* The problem
For the entries that follow, restate word for word the line containing "ATOM 17 O O", the line containing "ATOM 24 C C", and every line that lies between them.

==== Data for processing ====

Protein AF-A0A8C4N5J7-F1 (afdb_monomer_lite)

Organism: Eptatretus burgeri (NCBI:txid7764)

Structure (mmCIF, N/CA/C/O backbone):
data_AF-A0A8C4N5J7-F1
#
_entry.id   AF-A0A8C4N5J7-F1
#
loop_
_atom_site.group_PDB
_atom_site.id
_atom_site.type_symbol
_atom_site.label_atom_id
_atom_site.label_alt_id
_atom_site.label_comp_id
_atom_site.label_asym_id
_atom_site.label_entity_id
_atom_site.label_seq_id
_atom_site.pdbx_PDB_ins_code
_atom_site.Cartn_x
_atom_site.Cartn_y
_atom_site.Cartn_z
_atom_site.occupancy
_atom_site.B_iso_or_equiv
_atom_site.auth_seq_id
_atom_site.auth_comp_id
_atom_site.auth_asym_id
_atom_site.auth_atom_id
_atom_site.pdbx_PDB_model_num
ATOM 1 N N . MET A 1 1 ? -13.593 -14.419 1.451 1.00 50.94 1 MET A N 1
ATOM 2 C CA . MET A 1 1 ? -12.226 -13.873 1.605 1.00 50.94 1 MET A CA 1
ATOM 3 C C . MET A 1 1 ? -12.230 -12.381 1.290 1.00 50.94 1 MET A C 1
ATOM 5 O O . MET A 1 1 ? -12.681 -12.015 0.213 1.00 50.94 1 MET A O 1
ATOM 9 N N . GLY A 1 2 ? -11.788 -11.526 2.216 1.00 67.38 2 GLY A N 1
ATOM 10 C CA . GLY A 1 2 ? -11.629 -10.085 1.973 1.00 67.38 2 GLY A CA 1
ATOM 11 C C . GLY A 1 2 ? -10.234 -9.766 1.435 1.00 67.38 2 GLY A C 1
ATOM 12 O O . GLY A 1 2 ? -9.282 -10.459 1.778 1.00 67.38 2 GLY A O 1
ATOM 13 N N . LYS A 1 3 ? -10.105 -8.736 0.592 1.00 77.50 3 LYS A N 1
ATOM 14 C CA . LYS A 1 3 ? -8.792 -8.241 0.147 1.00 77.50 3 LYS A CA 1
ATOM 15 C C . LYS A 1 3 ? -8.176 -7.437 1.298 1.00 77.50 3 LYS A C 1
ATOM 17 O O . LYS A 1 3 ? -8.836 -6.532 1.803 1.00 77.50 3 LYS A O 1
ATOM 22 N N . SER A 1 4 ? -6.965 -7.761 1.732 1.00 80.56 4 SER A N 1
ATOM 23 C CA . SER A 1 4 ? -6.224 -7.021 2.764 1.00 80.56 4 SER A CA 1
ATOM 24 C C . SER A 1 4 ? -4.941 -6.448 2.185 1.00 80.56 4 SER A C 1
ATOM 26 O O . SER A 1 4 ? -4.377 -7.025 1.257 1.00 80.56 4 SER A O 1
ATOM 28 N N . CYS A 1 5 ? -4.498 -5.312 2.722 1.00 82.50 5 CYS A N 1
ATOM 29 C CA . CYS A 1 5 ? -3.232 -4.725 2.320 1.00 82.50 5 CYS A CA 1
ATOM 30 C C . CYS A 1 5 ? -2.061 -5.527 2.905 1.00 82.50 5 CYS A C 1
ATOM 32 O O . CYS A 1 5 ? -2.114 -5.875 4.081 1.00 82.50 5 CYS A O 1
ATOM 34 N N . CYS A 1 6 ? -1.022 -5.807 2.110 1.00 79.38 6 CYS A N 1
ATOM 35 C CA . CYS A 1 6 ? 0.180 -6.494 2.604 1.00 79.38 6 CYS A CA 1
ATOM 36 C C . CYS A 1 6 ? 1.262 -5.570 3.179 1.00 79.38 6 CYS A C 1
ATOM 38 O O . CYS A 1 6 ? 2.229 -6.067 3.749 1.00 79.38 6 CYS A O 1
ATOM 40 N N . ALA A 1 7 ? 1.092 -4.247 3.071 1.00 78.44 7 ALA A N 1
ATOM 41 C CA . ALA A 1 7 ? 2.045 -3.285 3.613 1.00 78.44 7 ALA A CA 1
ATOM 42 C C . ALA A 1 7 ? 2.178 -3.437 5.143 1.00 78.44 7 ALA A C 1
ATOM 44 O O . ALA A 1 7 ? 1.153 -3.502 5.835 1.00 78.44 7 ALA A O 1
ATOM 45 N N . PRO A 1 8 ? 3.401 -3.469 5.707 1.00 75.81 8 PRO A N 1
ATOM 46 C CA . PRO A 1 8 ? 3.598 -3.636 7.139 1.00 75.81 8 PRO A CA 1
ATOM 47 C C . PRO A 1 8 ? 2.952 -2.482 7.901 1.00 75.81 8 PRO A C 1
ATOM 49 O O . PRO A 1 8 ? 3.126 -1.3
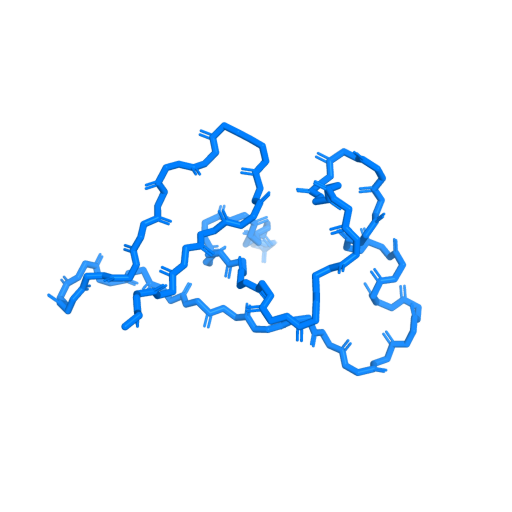11 7.571 1.00 75.81 8 PRO A O 1
ATOM 52 N N . GLY A 1 9 ? 2.175 -2.825 8.926 1.00 76.31 9 GLY A N 1
ATOM 53 C CA . GLY A 1 9 ? 1.428 -1.848 9.719 1.00 76.31 9 GLY A CA 1
ATOM 54 C C . GLY A 1 9 ? 0.155 -1.320 9.049 1.00 76.31 9 GLY A C 1
ATOM 55 O O . GLY A 1 9 ? -0.595 -0.585 9.691 1.00 76.31 9 GLY A O 1
ATOM 56 N N . CYS A 1 10 ? -0.153 -1.717 7.810 1.00 80.56 10 CYS A N 1
ATOM 57 C CA . CYS A 1 10 ? -1.416 -1.359 7.180 1.00 80.56 10 CYS A CA 1
ATOM 58 C C . CYS A 1 10 ? -2.524 -2.340 7.573 1.00 80.56 10 CYS A C 1
ATOM 60 O O . CYS A 1 10 ? -2.506 -3.519 7.229 1.00 80.56 10 CYS A O 1
ATOM 62 N N . THR A 1 11 ? -3.541 -1.839 8.267 1.00 81.00 11 THR A N 1
ATOM 63 C CA . THR A 1 11 ? -4.722 -2.619 8.672 1.00 81.00 11 THR A CA 1
ATOM 64 C C . THR A 1 11 ? -5.888 -2.483 7.692 1.00 81.00 11 THR A C 1
ATOM 66 O O . THR A 1 11 ? -6.989 -2.971 7.960 1.00 81.00 11 THR A O 1
ATOM 69 N N . GLN A 1 12 ? -5.663 -1.845 6.535 1.00 84.81 12 GLN A N 1
ATOM 70 C CA . GLN A 1 12 ? -6.706 -1.627 5.539 1.00 84.81 12 GLN A CA 1
ATOM 71 C C . GLN A 1 12 ? -7.195 -2.948 4.950 1.00 84.81 12 GLN A C 1
ATOM 73 O O . GLN A 1 12 ? -6.440 -3.753 4.393 1.00 84.81 12 GLN A O 1
ATOM 78 N N . ARG A 1 13 ? -8.510 -3.135 5.038 1.00 82.69 13 ARG A N 1
ATOM 79 C CA . ARG A 1 13 ? -9.246 -4.245 4.437 1.00 82.69 13 ARG A CA 1
ATOM 80 C C . ARG A 1 13 ? -10.283 -3.693 3.477 1.00 82.69 13 ARG A C 1
ATOM 82 O O . ARG A 1 13 ? -10.820 -2.605 3.676 1.00 82.69 13 ARG A O 1
ATOM 89 N N . TYR A 1 14 ? -10.556 -4.451 2.425 1.00 80.75 14 TYR A N 1
ATOM 90 C CA . TYR A 1 14 ? -11.575 -4.098 1.459 1.00 80.75 14 TYR A CA 1
ATOM 91 C C . TYR A 1 14 ? -12.939 -4.130 2.128 1.00 80.75 14 TYR A C 1
ATOM 93 O O . TYR A 1 14 ? -13.458 -5.194 2.472 1.00 80.75 14 TYR A O 1
ATOM 101 N N . THR A 1 15 ? -13.513 -2.942 2.254 1.00 82.25 15 THR A N 1
ATOM 102 C CA . THR A 1 15 ? -14.856 -2.724 2.766 1.00 82.25 15 THR A CA 1
ATOM 103 C C . THR A 1 15 ? -15.637 -1.987 1.692 1.00 82.25 15 THR A C 1
ATOM 105 O O . THR A 1 15 ? -15.194 -0.958 1.175 1.00 82.25 15 THR A O 1
ATOM 108 N N . LYS A 1 16 ? -16.802 -2.522 1.320 1.00 78.62 16 LYS A N 1
ATOM 109 C CA . LYS A 1 16 ? -17.674 -1.894 0.323 1.00 78.62 16 LYS A CA 1
ATOM 110 C C . LYS A 1 16 ? -18.064 -0.497 0.826 1.00 78.62 16 LYS A C 1
ATOM 112 O O . LYS A 1 16 ? -18.660 -0.383 1.889 1.00 78.62 16 LYS A O 1
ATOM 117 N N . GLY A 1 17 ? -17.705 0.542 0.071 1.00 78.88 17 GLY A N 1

====

* Completed exercise
ATOM 17 O O . LYS A 1 3 ? -8.836 -6.532 1.803 1.00 77.50 3 LYS A O 1
ATOM 22 N N . SER A 1 4 ? -6.965 -7.761 1.732 1.00 80.56 4 SER A N 1
ATOM 23 C CA . SER A 1 4 ? -6.224 -7.021 2.764 1.00 80.56 4 SER A CA 1
ATOM 24 C C . SER A 1 4 ? -4.941 -6.448 2.185 1.00 80.56 4 SER A C 1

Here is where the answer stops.